[Dataset entries]
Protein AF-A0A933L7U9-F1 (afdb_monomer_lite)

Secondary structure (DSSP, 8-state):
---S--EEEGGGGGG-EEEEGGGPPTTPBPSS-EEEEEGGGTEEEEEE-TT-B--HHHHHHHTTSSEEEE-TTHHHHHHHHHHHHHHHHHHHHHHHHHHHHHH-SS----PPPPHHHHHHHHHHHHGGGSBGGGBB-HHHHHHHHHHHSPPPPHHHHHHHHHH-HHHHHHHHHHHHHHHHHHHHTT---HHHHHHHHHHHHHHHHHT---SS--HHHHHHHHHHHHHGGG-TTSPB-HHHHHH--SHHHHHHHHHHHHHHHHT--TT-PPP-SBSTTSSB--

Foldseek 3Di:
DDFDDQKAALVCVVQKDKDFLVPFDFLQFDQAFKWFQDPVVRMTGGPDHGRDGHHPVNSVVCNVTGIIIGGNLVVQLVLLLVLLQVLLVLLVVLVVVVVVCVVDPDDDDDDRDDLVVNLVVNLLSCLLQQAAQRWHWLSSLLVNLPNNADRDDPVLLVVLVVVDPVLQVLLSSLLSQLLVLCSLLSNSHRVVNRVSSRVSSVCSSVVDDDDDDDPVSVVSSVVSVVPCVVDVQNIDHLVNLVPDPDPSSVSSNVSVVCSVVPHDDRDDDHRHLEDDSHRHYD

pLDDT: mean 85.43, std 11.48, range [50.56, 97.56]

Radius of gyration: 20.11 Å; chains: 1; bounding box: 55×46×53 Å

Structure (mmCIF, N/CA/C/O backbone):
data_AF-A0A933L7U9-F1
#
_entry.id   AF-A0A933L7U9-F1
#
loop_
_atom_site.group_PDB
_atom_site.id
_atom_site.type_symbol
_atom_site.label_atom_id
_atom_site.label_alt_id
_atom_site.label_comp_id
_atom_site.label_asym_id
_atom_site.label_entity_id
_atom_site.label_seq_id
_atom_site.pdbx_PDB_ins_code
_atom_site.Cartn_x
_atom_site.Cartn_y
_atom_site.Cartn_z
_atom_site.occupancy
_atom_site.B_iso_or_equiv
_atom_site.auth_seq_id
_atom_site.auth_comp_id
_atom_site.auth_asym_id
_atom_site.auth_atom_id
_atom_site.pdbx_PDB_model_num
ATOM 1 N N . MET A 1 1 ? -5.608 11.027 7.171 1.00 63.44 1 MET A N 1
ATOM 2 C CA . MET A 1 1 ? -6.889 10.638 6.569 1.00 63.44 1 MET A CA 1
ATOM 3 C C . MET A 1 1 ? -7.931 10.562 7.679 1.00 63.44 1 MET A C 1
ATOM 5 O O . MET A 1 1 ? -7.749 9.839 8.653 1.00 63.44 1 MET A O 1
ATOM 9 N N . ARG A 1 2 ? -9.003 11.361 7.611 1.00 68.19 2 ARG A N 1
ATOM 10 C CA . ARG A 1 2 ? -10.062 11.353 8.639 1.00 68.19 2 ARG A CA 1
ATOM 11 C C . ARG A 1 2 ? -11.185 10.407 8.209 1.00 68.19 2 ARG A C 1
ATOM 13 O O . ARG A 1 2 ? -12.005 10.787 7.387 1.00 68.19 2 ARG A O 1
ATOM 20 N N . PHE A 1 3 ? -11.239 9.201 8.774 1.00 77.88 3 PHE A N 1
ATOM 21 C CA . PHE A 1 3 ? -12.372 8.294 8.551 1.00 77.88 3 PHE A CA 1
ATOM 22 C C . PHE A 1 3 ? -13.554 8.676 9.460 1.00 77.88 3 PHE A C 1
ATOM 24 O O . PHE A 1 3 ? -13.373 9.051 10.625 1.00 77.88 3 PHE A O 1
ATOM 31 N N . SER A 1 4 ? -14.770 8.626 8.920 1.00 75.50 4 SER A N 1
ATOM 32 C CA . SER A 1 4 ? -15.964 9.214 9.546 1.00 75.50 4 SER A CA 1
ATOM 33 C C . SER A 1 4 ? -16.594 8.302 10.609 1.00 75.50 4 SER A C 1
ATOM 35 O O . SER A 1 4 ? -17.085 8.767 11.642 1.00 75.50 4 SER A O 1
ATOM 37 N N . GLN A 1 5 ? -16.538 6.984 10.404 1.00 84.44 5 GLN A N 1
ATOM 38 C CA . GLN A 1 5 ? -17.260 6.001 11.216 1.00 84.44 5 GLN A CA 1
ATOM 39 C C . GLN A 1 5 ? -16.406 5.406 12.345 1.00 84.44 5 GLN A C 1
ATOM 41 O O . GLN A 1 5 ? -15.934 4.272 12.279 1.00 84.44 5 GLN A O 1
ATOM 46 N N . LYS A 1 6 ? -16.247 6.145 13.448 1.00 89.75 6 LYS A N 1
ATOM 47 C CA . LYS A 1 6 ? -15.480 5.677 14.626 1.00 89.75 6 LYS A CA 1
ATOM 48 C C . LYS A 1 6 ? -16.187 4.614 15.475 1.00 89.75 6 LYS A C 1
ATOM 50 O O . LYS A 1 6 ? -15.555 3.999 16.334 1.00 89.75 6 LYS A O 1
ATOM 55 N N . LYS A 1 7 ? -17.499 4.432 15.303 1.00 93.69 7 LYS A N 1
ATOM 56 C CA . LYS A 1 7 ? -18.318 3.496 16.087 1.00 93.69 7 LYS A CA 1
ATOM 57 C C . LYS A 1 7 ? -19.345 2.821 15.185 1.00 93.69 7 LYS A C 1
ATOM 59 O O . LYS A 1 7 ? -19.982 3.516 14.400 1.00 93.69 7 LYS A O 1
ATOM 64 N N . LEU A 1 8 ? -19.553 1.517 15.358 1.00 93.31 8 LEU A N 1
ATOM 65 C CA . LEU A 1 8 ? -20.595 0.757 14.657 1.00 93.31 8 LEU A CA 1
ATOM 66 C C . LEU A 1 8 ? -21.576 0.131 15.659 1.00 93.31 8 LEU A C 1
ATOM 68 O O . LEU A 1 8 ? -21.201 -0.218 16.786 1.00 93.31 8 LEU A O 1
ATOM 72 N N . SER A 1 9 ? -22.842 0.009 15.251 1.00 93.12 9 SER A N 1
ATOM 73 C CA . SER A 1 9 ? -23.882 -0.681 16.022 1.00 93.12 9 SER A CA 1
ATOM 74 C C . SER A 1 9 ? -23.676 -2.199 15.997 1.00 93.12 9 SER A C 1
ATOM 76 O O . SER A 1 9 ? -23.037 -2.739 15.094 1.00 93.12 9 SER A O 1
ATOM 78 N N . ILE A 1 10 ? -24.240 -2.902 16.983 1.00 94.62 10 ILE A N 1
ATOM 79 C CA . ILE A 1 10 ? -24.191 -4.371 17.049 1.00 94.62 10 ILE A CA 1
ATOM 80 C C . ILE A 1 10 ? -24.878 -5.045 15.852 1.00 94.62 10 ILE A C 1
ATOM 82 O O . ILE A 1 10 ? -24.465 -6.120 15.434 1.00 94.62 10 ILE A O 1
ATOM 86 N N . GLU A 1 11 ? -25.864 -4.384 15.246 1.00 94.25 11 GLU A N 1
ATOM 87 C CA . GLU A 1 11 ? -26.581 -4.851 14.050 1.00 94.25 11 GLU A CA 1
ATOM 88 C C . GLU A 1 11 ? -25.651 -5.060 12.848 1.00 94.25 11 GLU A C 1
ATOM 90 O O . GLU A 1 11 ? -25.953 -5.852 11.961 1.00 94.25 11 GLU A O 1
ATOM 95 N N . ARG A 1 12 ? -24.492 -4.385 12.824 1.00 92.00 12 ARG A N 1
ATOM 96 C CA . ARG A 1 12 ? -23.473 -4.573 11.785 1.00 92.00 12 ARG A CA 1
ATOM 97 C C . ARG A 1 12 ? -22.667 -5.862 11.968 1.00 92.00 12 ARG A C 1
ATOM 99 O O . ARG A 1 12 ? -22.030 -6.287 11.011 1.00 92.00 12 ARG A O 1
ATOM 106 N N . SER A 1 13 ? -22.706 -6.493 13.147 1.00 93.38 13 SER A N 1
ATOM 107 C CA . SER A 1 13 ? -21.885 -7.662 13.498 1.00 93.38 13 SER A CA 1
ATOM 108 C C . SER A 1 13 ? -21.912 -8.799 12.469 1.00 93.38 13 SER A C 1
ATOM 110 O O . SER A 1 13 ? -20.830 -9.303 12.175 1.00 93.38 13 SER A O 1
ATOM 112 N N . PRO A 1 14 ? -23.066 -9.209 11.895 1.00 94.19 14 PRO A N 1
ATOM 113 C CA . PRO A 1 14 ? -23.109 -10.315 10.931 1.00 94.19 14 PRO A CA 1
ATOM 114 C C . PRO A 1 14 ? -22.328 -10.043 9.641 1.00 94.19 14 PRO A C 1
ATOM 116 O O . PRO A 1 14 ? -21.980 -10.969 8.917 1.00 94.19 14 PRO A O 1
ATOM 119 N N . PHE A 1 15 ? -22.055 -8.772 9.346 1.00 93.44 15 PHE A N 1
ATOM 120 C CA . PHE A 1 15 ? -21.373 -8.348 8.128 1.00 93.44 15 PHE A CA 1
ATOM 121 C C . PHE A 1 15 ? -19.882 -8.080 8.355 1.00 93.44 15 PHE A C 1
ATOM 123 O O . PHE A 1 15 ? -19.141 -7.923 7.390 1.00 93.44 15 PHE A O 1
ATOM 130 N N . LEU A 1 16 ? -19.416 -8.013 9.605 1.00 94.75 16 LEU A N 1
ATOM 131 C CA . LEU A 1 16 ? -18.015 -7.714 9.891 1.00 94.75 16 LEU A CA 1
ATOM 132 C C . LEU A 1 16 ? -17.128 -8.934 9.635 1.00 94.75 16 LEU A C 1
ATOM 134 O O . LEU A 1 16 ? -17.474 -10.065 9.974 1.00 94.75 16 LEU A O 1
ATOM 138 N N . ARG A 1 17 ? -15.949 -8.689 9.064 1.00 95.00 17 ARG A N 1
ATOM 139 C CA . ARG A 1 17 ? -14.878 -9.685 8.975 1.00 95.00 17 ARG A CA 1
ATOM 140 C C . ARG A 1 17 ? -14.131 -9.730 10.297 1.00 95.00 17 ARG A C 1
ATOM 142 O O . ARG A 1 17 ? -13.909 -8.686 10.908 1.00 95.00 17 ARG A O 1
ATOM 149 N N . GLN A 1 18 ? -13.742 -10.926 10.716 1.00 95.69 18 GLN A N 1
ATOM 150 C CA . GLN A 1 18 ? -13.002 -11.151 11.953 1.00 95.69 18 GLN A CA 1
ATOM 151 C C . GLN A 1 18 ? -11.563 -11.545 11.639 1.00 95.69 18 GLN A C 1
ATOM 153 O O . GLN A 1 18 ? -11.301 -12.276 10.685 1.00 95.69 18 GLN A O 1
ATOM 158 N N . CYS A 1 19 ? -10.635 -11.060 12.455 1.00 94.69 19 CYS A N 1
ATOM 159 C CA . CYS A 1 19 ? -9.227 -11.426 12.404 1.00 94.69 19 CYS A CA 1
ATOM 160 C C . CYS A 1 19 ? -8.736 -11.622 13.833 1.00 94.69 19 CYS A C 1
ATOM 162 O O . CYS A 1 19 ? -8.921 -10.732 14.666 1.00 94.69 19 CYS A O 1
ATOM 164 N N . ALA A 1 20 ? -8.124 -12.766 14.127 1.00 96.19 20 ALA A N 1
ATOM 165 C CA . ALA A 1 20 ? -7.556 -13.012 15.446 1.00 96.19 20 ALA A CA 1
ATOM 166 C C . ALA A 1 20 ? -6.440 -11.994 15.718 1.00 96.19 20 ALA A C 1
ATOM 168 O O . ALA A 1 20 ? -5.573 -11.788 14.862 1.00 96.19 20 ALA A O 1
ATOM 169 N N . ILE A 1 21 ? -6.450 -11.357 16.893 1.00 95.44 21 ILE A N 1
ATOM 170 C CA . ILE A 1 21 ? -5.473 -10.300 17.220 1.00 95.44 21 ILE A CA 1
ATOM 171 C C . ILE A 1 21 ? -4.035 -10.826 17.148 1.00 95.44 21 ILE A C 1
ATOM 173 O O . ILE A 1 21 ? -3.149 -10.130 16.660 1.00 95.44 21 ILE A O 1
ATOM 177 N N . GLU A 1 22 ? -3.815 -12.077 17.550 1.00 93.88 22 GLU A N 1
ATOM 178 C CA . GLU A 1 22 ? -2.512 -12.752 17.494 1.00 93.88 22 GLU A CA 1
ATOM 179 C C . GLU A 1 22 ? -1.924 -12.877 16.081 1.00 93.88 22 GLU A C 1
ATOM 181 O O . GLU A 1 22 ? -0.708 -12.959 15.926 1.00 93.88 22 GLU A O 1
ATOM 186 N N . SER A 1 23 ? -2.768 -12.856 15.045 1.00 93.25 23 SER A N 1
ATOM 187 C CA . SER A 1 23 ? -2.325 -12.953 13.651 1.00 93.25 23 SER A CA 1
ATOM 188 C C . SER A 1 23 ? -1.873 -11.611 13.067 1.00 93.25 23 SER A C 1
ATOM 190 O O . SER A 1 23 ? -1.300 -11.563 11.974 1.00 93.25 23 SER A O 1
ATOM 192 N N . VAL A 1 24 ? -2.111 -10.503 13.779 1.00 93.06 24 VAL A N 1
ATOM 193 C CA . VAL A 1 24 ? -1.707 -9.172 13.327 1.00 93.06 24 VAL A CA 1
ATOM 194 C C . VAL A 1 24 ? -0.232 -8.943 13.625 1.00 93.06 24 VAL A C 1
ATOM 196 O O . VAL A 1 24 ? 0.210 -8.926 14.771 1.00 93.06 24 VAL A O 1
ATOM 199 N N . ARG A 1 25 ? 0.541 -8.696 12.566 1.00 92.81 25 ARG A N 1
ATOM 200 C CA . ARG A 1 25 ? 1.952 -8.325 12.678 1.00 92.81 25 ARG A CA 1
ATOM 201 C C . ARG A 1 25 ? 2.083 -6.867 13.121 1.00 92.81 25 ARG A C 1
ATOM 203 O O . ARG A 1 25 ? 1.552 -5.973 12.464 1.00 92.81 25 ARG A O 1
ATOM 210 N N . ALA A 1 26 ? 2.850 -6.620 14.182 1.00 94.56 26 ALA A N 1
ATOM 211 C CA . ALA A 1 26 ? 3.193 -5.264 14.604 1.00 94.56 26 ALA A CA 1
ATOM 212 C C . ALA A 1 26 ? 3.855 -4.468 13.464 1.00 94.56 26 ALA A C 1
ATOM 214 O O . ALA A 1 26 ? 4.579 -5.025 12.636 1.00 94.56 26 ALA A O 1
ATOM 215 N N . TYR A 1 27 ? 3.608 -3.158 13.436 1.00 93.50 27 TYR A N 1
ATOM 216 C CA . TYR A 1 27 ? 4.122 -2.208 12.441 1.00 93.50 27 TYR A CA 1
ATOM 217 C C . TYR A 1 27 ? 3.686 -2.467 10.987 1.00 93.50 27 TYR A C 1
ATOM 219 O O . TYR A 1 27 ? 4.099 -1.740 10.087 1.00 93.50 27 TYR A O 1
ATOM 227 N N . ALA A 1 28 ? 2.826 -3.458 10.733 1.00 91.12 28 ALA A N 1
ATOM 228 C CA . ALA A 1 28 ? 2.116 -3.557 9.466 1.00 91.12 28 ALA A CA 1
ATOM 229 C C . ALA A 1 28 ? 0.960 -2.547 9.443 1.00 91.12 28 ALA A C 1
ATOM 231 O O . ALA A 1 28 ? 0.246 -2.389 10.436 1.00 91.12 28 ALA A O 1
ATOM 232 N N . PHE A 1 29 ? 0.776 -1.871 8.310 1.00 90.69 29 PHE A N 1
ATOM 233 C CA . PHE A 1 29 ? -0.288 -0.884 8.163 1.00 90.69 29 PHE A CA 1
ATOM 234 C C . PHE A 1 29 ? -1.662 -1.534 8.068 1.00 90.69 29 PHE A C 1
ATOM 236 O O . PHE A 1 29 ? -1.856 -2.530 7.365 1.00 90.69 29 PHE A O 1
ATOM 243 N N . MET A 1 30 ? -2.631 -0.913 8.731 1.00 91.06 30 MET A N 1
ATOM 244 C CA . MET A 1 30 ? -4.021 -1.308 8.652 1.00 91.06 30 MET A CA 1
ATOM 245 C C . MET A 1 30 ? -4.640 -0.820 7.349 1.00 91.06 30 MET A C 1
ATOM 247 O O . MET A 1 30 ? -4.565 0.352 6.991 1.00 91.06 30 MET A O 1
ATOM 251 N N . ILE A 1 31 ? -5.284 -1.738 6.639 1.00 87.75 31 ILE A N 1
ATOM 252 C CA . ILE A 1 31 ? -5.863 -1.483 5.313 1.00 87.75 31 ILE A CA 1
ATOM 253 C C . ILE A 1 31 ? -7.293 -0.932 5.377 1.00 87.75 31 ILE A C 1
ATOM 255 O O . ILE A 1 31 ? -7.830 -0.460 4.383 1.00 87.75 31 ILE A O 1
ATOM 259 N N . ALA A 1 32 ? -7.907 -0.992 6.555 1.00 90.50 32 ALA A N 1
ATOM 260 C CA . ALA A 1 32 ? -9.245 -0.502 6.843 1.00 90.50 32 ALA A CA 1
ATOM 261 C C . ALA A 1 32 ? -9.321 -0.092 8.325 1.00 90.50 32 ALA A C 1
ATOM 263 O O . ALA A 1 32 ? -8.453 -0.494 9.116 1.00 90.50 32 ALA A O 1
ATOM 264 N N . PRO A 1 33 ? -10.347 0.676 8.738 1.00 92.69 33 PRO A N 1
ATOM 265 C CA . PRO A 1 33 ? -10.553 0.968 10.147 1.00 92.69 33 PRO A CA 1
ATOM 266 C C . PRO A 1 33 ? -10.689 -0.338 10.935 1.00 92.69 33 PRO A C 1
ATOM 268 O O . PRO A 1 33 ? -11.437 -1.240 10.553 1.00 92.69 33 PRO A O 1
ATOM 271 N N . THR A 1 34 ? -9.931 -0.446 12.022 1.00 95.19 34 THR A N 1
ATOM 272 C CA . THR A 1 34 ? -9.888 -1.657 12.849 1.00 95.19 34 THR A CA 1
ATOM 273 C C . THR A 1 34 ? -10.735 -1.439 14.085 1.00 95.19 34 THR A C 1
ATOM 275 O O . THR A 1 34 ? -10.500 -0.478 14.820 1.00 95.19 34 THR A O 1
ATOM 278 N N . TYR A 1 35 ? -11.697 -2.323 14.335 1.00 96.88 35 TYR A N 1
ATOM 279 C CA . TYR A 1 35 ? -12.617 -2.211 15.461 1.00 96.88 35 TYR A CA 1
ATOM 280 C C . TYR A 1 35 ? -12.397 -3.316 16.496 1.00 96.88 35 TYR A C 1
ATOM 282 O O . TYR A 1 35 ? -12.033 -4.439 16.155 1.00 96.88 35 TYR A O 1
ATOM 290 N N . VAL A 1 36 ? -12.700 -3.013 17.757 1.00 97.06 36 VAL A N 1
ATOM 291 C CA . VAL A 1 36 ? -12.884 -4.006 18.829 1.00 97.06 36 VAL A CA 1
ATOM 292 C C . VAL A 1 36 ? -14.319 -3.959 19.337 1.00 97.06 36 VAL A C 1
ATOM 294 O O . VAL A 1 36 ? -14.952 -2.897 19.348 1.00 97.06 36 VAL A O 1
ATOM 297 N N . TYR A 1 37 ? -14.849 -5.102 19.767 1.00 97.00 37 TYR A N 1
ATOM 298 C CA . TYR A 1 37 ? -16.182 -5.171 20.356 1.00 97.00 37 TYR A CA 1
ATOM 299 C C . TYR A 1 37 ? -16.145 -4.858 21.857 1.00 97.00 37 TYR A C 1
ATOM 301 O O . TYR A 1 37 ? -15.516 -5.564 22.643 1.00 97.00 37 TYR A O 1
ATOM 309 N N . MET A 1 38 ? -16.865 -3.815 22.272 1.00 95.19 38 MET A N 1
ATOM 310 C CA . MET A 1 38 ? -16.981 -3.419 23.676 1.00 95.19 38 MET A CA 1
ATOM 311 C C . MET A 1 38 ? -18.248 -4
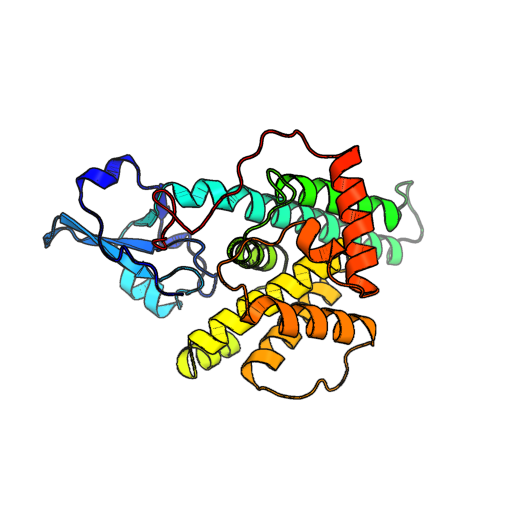.012 24.294 1.00 95.19 38 MET A C 1
ATOM 313 O O . MET A 1 38 ? -19.335 -3.447 24.136 1.00 95.19 38 MET A O 1
ATOM 317 N N . GLN A 1 39 ? -18.107 -5.100 25.059 1.00 92.12 39 GLN A N 1
ATOM 318 C CA . GLN A 1 39 ? -19.236 -5.827 25.660 1.00 92.12 39 GLN A CA 1
ATOM 319 C C . GLN A 1 39 ? -20.168 -4.928 26.493 1.00 92.12 39 GLN A C 1
ATOM 321 O O . GLN A 1 39 ? -21.383 -4.981 26.320 1.00 92.12 39 GLN A O 1
ATOM 326 N N . LYS A 1 40 ? -19.611 -4.043 27.339 1.00 91.81 40 LYS A N 1
ATOM 327 C CA . LYS A 1 40 ? -20.394 -3.137 28.207 1.00 91.81 40 LYS A CA 1
ATOM 328 C C . LYS A 1 40 ? -21.339 -2.219 27.425 1.00 91.81 40 LYS A C 1
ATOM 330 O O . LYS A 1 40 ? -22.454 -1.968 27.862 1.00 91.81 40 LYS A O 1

> **EXERCISE BRIEF**: Look above for the line with "ATOM 232 N N"; retype exactly that line, every line after it up to the line with "ATOM 244 C CA", and that line too, nothing else.

> **RESPONSE TO THE TASK**:
ATOM 232 N N . PHE A 1 29 ? 0.776 -1.871 8.310 1.00 90.69 29 PHE A N 1
ATOM 233 C CA . PHE A 1 29 ? -0.288 -0.884 8.163 1.00 90.69 29 PHE A CA 1
ATOM 234 C C . PHE A 1 29 ? -1.662 -1.534 8.068 1.00 90.69 29 PHE A C 1
ATOM 236 O O . PHE A 1 29 ? -1.856 -2.530 7.365 1.00 90.69 29 PHE A O 1
ATOM 243 N N . MET A 1 30 ? -2.631 -0.913 8.731 1.00 91.06 30 MET A N 1
ATOM 244 C CA . MET A 1 30 ? -4.021 -1.308 8.652 1.00 91.06 30 MET A CA 1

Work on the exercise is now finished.